21. The system of claim 18, wherein the VAD generates the VAD
output by: computing the normalized cross-correlation between any
pair of x, y, z direction signals generated by the accelerometers;
and setting the VAD output to indicate that the user's voiced
speech is detected if normalized cross-correlation is greater than
a threshold within a short delay range, and setting the VAD output
to indicate that the user's voiced speech is not detected if the
normalized cross-correlation is less than the threshold.
22. The system of claim 18, wherein the VAD generates the VAD
output by: detecting speech included in the acoustic signals;
detecting the vibrations of the user's vocal chords from the data
output by the accelerometer; computing the coincidence of the
detected speech in acoustic signals and the vibrations of the
user's vocal chords; and setting the VAD output to indicate that
the user's voiced speech is detected if the coincidence is detected
and setting the VAD output to indicate that the user's voiced
speech is not detected if the coincidence is not detected.

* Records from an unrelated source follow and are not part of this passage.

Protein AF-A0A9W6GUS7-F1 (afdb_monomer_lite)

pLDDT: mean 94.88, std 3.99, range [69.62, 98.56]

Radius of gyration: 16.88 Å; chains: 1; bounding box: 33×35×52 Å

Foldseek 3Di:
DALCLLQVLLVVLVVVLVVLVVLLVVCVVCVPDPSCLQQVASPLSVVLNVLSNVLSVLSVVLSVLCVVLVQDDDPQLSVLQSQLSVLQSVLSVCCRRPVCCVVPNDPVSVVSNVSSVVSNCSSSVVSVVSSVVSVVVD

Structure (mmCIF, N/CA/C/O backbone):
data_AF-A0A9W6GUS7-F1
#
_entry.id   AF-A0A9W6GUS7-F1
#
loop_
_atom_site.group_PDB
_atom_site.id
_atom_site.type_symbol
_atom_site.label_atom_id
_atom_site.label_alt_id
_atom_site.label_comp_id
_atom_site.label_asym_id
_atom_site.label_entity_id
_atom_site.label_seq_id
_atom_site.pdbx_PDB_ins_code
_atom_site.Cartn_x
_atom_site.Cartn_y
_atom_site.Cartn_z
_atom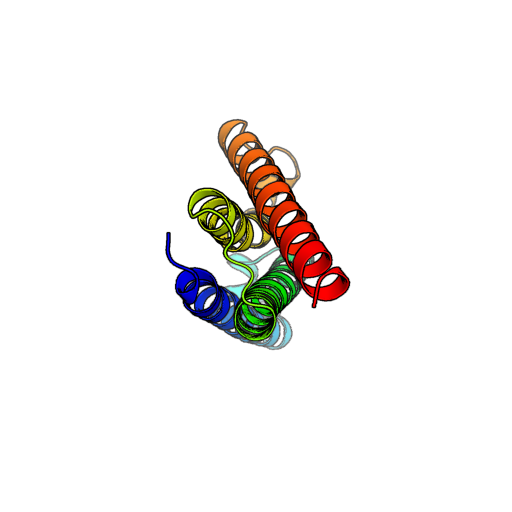_site.occupancy
_atom_site.B_iso_or_equiv
_atom_site.auth_seq_id
_atom_site.auth_comp_id
_atom_site.auth_asym_id
_atom_site.auth_atom_id
_atom_site.pdbx_PDB_model_num
ATOM 1 N N . MET A 1 1 ? -16.287 6.854 3.963 1.00 85.75 1 MET A N 1
ATOM 2 C CA . MET A 1 1 ? -15.880 5.491 3.563 1.00 85.75 1 MET A CA 1
ATOM 3 C C . MET A 1 1 ? -16.181 4.536 4.709 1.00 85.75 1 MET A C 1
ATOM 5 O O . MET A 1 1 ? -16.048 4.957 5.853 1.00 85.75 1 MET A O 1
ATOM 9 N N . SER A 1 2 ? -16.657 3.323 4.426 1.00 95.12 2 SER A N 1
ATOM 10 C CA . SER A 1 2 ? -17.028 2.323 5.440 1.00 95.12 2 SER A CA 1
ATOM 11 C C . SER A 1 2 ? -15.828 1.483 5.881 1.00 95.12 2 SER A C 1
ATOM 13 O O . SER A 1 2 ? -14.863 1.342 5.137 1.00 95.12 2 SER A O 1
ATOM 15 N N . LEU A 1 3 ? -15.918 0.852 7.057 1.00 95.06 3 LEU A N 1
ATOM 16 C CA . LEU A 1 3 ? -14.873 -0.046 7.567 1.00 95.06 3 LEU A CA 1
ATOM 17 C C . LEU A 1 3 ? -14.612 -1.249 6.643 1.00 95.06 3 LEU A C 1
ATOM 19 O O . LEU A 1 3 ? -13.474 -1.683 6.504 1.00 95.06 3 LEU A O 1
ATOM 23 N N . SER A 1 4 ? -15.646 -1.749 5.958 1.00 96.38 4 SER A N 1
ATOM 24 C CA . SER A 1 4 ? -15.526 -2.829 4.967 1.00 96.38 4 SER A CA 1
ATOM 25 C C . SER A 1 4 ? -14.575 -2.502 3.815 1.00 96.38 4 SER A C 1
ATOM 27 O O . SER A 1 4 ? -14.070 -3.420 3.171 1.00 96.38 4 SER A O 1
ATOM 29 N N . ALA A 1 5 ? -14.289 -1.221 3.571 1.00 97.38 5 ALA A N 1
ATOM 30 C CA . ALA A 1 5 ? -13.347 -0.825 2.541 1.00 97.38 5 ALA A CA 1
ATOM 31 C C . ALA A 1 5 ? -11.929 -1.345 2.809 1.00 97.38 5 ALA A C 1
ATOM 33 O O . ALA A 1 5 ? -11.251 -1.710 1.856 1.00 97.38 5 ALA A O 1
ATOM 34 N N . PHE A 1 6 ? -11.511 -1.474 4.074 1.00 97.38 6 PHE A N 1
ATOM 35 C CA . PHE A 1 6 ? -10.240 -2.122 4.397 1.00 97.38 6 PHE A CA 1
ATOM 36 C C . PHE A 1 6 ? -10.187 -3.560 3.871 1.00 97.38 6 PHE A C 1
ATOM 38 O O . PHE A 1 6 ? -9.228 -3.929 3.208 1.00 97.38 6 PHE A O 1
ATOM 45 N N . ALA A 1 7 ? -11.235 -4.358 4.081 1.00 97.69 7 ALA A N 1
ATOM 46 C CA . ALA A 1 7 ? -11.260 -5.738 3.597 1.00 97.69 7 ALA A CA 1
ATOM 47 C C . ALA A 1 7 ? -11.274 -5.819 2.061 1.00 97.69 7 ALA A C 1
ATOM 49 O O . ALA A 1 7 ? -10.556 -6.629 1.479 1.00 97.69 7 ALA A O 1
ATOM 50 N N . VAL A 1 8 ? -12.063 -4.964 1.399 1.00 98.38 8 VAL A N 1
ATOM 51 C CA . VAL A 1 8 ? -12.155 -4.943 -0.071 1.00 98.38 8 VAL A CA 1
ATOM 52 C C . VAL A 1 8 ? -10.824 -4.529 -0.693 1.00 98.38 8 VAL A C 1
ATOM 54 O O . VAL A 1 8 ? -10.319 -5.215 -1.576 1.00 98.38 8 VAL A O 1
ATOM 57 N N . VAL A 1 9 ? -10.228 -3.436 -0.217 1.00 98.19 9 VAL A N 1
ATOM 58 C CA . VAL A 1 9 ? -8.949 -2.945 -0.743 1.00 98.19 9 VAL A CA 1
ATOM 59 C C . VAL A 1 9 ? -7.814 -3.901 -0.376 1.00 98.19 9 VAL A C 1
ATOM 61 O O . VAL A 1 9 ? -6.960 -4.166 -1.212 1.00 98.19 9 VAL A O 1
ATOM 64 N N . GLY A 1 10 ? -7.855 -4.519 0.807 1.00 98.19 10 GLY A N 1
ATOM 65 C CA . GLY A 1 10 ? -6.908 -5.564 1.197 1.00 98.19 10 GLY A CA 1
ATOM 66 C C . GLY A 1 10 ? -6.946 -6.763 0.250 1.00 98.19 10 GLY A C 1
ATOM 67 O O . GLY A 1 10 ? -5.896 -7.254 -0.158 1.00 98.19 10 GLY A O 1
ATOM 68 N N . ALA A 1 11 ? -8.139 -7.188 -0.179 1.00 98.56 11 ALA A N 1
ATOM 69 C CA . ALA A 1 11 ? -8.291 -8.248 -1.173 1.00 98.56 11 ALA A CA 1
ATOM 70 C C . ALA A 1 11 ? -7.743 -7.843 -2.551 1.00 98.56 11 ALA A C 1
ATOM 72 O O . ALA A 1 11 ? -7.133 -8.671 -3.230 1.00 98.56 11 ALA A O 1
ATOM 73 N N . LEU A 1 12 ? -7.905 -6.578 -2.953 1.00 98.31 12 LEU A N 1
ATOM 74 C CA . LEU A 1 12 ? -7.318 -6.054 -4.190 1.00 98.31 12 LEU A CA 1
ATOM 75 C C . LEU A 1 12 ? -5.784 -6.030 -4.121 1.00 98.31 12 LEU A C 1
ATOM 77 O O . LEU A 1 12 ? -5.136 -6.560 -5.021 1.00 98.31 12 LEU A O 1
ATOM 81 N N . CYS A 1 13 ? -5.205 -5.496 -3.040 1.00 98.25 13 CYS A N 1
ATOM 82 C CA . CYS A 1 13 ? -3.757 -5.495 -2.811 1.00 98.25 13 CYS A CA 1
ATOM 83 C C . CYS A 1 13 ? -3.190 -6.922 -2.795 1.00 98.25 13 CYS A C 1
ATOM 85 O O . CYS A 1 13 ? -2.177 -7.187 -3.436 1.00 98.25 13 CYS A O 1
ATOM 87 N N . LEU A 1 14 ? -3.869 -7.866 -2.131 1.00 98.56 14 LEU A N 1
ATOM 88 C CA . LEU A 1 14 ? -3.460 -9.272 -2.116 1.00 98.56 14 LEU A CA 1
ATOM 89 C C . LEU A 1 14 ? -3.520 -9.894 -3.516 1.00 98.56 14 LEU A C 1
ATOM 91 O O . LEU A 1 14 ? -2.612 -10.621 -3.909 1.00 98.56 14 LEU A O 1
ATOM 95 N N . SER A 1 15 ? -4.570 -9.596 -4.281 1.00 98.56 15 SER A N 1
ATOM 96 C CA . SER A 1 15 ? -4.708 -10.092 -5.654 1.00 98.56 15 SER A CA 1
ATOM 97 C C . SER A 1 15 ? -3.572 -9.579 -6.541 1.00 98.56 15 SER A C 1
ATOM 99 O O . SER A 1 15 ? -2.974 -10.363 -7.275 1.00 98.56 15 SER A O 1
ATOM 101 N N . MET A 1 16 ? -3.218 -8.295 -6.421 1.00 98.06 16 MET A N 1
ATOM 102 C CA . MET A 1 16 ? -2.060 -7.715 -7.108 1.00 98.06 16 MET A CA 1
ATOM 103 C C . MET A 1 16 ? -0.749 -8.378 -6.682 1.00 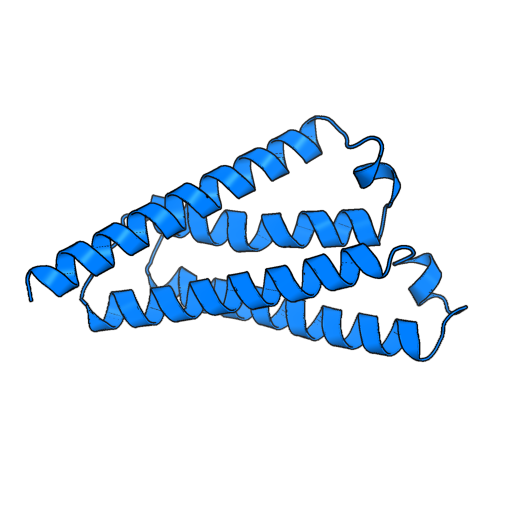98.06 16 MET A C 1
ATOM 105 O O . MET A 1 16 ? 0.024 -8.788 -7.545 1.00 98.06 16 MET A O 1
ATOM 109 N N . ALA A 1 17 ? -0.536 -8.593 -5.381 1.00 98.12 17 ALA A N 1
ATOM 110 C CA . ALA A 1 17 ? 0.644 -9.301 -4.893 1.00 98.12 17 ALA A CA 1
ATOM 111 C C . ALA A 1 17 ? 0.770 -10.710 -5.495 1.00 98.12 17 ALA A C 1
ATOM 113 O O . ALA A 1 17 ? 1.861 -11.118 -5.890 1.00 98.12 17 ALA A O 1
ATOM 114 N N . LEU A 1 18 ? -0.334 -11.456 -5.597 1.00 98.19 18 LEU A N 1
ATOM 115 C CA . LEU A 1 18 ? -0.338 -12.794 -6.196 1.00 98.19 18 LEU A CA 1
ATOM 116 C C . LEU A 1 18 ? -0.044 -12.753 -7.698 1.00 98.19 18 LEU A C 1
ATOM 118 O O . LEU A 1 18 ? 0.700 -13.600 -8.192 1.00 98.19 18 LEU A O 1
ATOM 122 N N . ILE A 1 19 ? -0.582 -11.767 -8.418 1.00 97.75 19 ILE A N 1
ATOM 123 C CA . ILE A 1 19 ? -0.244 -11.545 -9.829 1.00 97.75 19 ILE A CA 1
ATOM 124 C C . ILE A 1 19 ? 1.261 -11.290 -9.961 1.00 97.75 19 ILE A C 1
ATOM 126 O O . ILE A 1 19 ? 1.926 -11.957 -10.751 1.00 97.75 19 ILE A O 1
ATOM 130 N N . GLU A 1 20 ? 1.823 -10.395 -9.151 1.00 97.06 20 GLU A N 1
ATOM 131 C CA . GLU A 1 20 ? 3.254 -10.079 -9.175 1.00 97.06 20 GLU A CA 1
ATOM 132 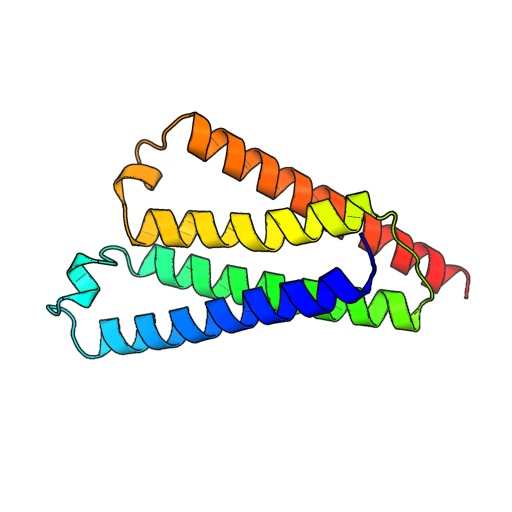C C . GLU A 1 20 ? 4.137 -11.274 -8.805 1.00 97.06 20 GLU A C 1
ATOM 134 O O . GLU A 1 20 ? 5.199 -11.452 -9.402 1.00 97.06 20 GLU A O 1
ATOM 139 N N . ALA A 1 21 ? 3.679 -12.152 -7.908 1.00 97.06 21 ALA A N 1
ATOM 140 C CA . ALA A 1 21 ? 4.365 -13.408 -7.613 1.00 97.06 21 ALA A CA 1
ATOM 141 C C . ALA A 1 21 ? 4.489 -14.290 -8.867 1.00 97.06 21 ALA A C 1
ATOM 143 O O . ALA A 1 21 ? 5.571 -14.799 -9.166 1.00 97.06 21 ALA A O 1
ATOM 144 N N . TRP A 1 22 ? 3.412 -14.427 -9.645 1.00 97.19 22 TRP A N 1
ATOM 145 C CA . TRP A 1 22 ? 3.444 -15.170 -10.908 1.00 97.19 22 TRP A CA 1
ATOM 146 C C . TRP A 1 22 ? 4.310 -14.489 -11.971 1.00 97.19 22 TRP A C 1
ATOM 148 O O . TRP A 1 22 ? 5.021 -15.179 -12.704 1.00 97.19 22 TRP A O 1
ATOM 158 N N . LEU A 1 23 ? 4.316 -13.153 -12.030 1.00 94.88 23 LEU A N 1
ATOM 159 C CA . LEU A 1 23 ? 5.215 -12.409 -12.919 1.00 94.88 23 LEU A CA 1
ATOM 160 C C . LEU A 1 23 ? 6.687 -12.666 -12.561 1.00 94.88 23 LEU A C 1
ATOM 162 O O . LEU A 1 23 ? 7.499 -12.916 -13.451 1.00 94.88 23 LEU A O 1
ATOM 166 N N . LEU A 1 24 ? 7.030 -12.682 -11.272 1.00 95.12 24 LEU A N 1
ATOM 167 C CA . LEU A 1 24 ? 8.378 -13.008 -10.798 1.00 95.12 24 LEU A CA 1
ATOM 168 C C . LEU A 1 24 ? 8.785 -14.441 -11.162 1.00 95.12 24 LEU A C 1
ATOM 170 O O . LEU A 1 24 ? 9.889 -14.646 -11.669 1.00 95.12 24 LEU A O 1
ATOM 174 N N . VAL A 1 25 ? 7.892 -15.418 -10.972 1.00 94.88 25 VAL A N 1
ATOM 175 C CA . VAL A 1 25 ? 8.122 -16.808 -11.408 1.00 94.88 25 VAL A CA 1
ATOM 176 C C . VAL A 1 25 ? 8.373 -16.867 -12.918 1.00 94.88 25 VAL A C 1
ATOM 178 O O . VAL A 1 25 ? 9.335 -17.500 -13.355 1.00 94.88 25 VAL A O 1
ATOM 181 N N . GLY A 1 26 ? 7.572 -16.157 -13.717 1.00 93.00 26 GLY A N 1
ATOM 182 C CA . GLY A 1 26 ? 7.755 -16.073 -15.168 1.00 93.00 26 GLY A CA 1
ATOM 183 C C . GLY A 1 26 ? 9.102 -15.463 -15.576 1.00 93.00 26 GLY A C 1
ATOM 184 O O . GLY A 1 26 ? 9.772 -15.985 -16.467 1.00 93.00 26 GLY A O 1
ATOM 185 N N . LEU A 1 27 ? 9.540 -14.397 -14.899 1.00 91.94 27 LEU A N 1
ATOM 186 C CA . LEU A 1 27 ? 10.835 -13.748 -15.156 1.00 91.94 27 LEU A CA 1
ATOM 187 C C . LEU A 1 27 ? 12.025 -14.654 -14.815 1.00 91.94 27 LEU A C 1
ATOM 189 O O . LEU A 1 27 ? 13.058 -14.603 -15.488 1.00 91.94 27 LEU A O 1
ATOM 193 N N . LEU A 1 28 ? 11.892 -15.483 -13.778 1.00 89.81 28 LEU A N 1
ATOM 194 C CA . LEU A 1 28 ? 12.901 -16.479 -13.417 1.00 89.81 28 LEU A CA 1
ATOM 195 C C . LEU A 1 28 ? 12.948 -17.630 -14.428 1.00 89.81 28 LEU A C 1
ATOM 197 O O . LEU A 1 28 ? 14.036 -18.076 -14.783 1.00 89.81 28 LEU A O 1
ATOM 201 N N . ALA A 1 29 ? 11.790 -18.075 -14.918 1.00 91.06 29 ALA A N 1
ATOM 202 C CA . ALA A 1 29 ? 11.688 -19.172 -15.878 1.00 91.06 29 ALA A CA 1
ATOM 203 C C . ALA A 1 29 ? 12.163 -18.799 -17.295 1.00 91.06 29 ALA A C 1
ATOM 205 O O . ALA A 1 29 ? 12.560 -19.674 -18.061 1.00 91.06 29 ALA A O 1
ATOM 206 N N . SER A 1 30 ? 12.104 -17.522 -17.685 1.00 88.44 30 SER A N 1
ATOM 207 C CA . SER A 1 30 ? 12.495 -17.072 -19.032 1.00 88.44 30 SER A CA 1
ATOM 208 C C . SER A 1 30 ? 13.222 -15.724 -18.998 1.00 88.44 30 SER A C 1
ATOM 210 O O . SER A 1 30 ? 12.610 -14.686 -19.267 1.00 88.44 30 SER A O 1
ATOM 212 N N . PRO A 1 31 ? 14.537 -15.724 -18.701 1.00 79.50 31 PRO A N 1
ATOM 213 C CA . PRO A 1 31 ? 15.307 -14.498 -18.516 1.00 79.50 31 PRO A CA 1
ATOM 214 C C . PRO A 1 31 ? 15.373 -13.582 -19.739 1.00 79.50 31 PRO A C 1
ATOM 216 O O . PRO A 1 31 ? 15.369 -12.372 -19.562 1.00 79.50 31 PRO A O 1
ATOM 219 N N . ASP A 1 32 ? 15.342 -14.136 -20.952 1.00 84.44 32 ASP A N 1
ATOM 220 C CA . ASP A 1 32 ? 15.390 -13.373 -22.211 1.00 84.44 32 ASP A CA 1
ATOM 221 C C . ASP A 1 32 ? 14.010 -13.238 -22.886 1.00 84.44 32 ASP A C 1
ATOM 223 O O . ASP A 1 32 ? 13.891 -12.852 -24.053 1.00 84.44 32 ASP A O 1
ATOM 227 N N . GLY A 1 33 ? 12.941 -13.586 -22.162 1.00 86.69 33 GLY A N 1
ATOM 228 C CA . GLY A 1 33 ? 11.576 -13.593 -22.679 1.00 86.69 33 GLY A CA 1
ATOM 229 C C . GLY A 1 33 ? 10.962 -12.199 -22.841 1.00 86.69 33 GLY A C 1
ATOM 230 O O . GLY A 1 33 ? 11.455 -11.194 -22.328 1.00 86.69 33 GLY A O 1
ATOM 231 N N . MET A 1 34 ? 9.802 -12.143 -23.503 1.00 88.44 34 MET A N 1
ATOM 232 C CA . MET A 1 34 ? 9.004 -10.914 -23.658 1.00 88.44 34 MET A CA 1
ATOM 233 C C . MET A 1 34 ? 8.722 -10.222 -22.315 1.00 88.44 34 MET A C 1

23. The system of claim 20, wherein generating the VAD output
comprises: detecting unvoiced speech in the acoustic signals by:
analyzing at least one of the acoustic signals; if an energy
envelope in a high frequency band of the at least one of the
acoustic signals is greater than a threshold, a VAD output for
unvoiced speech (VADu) is set to indicate that unvoiced speech is
detected; and setting the VAD output to indicate that the user's
speech is detected if the voiced speech is detected or if the VADu
is set to indicate that unvoiced speech is detected.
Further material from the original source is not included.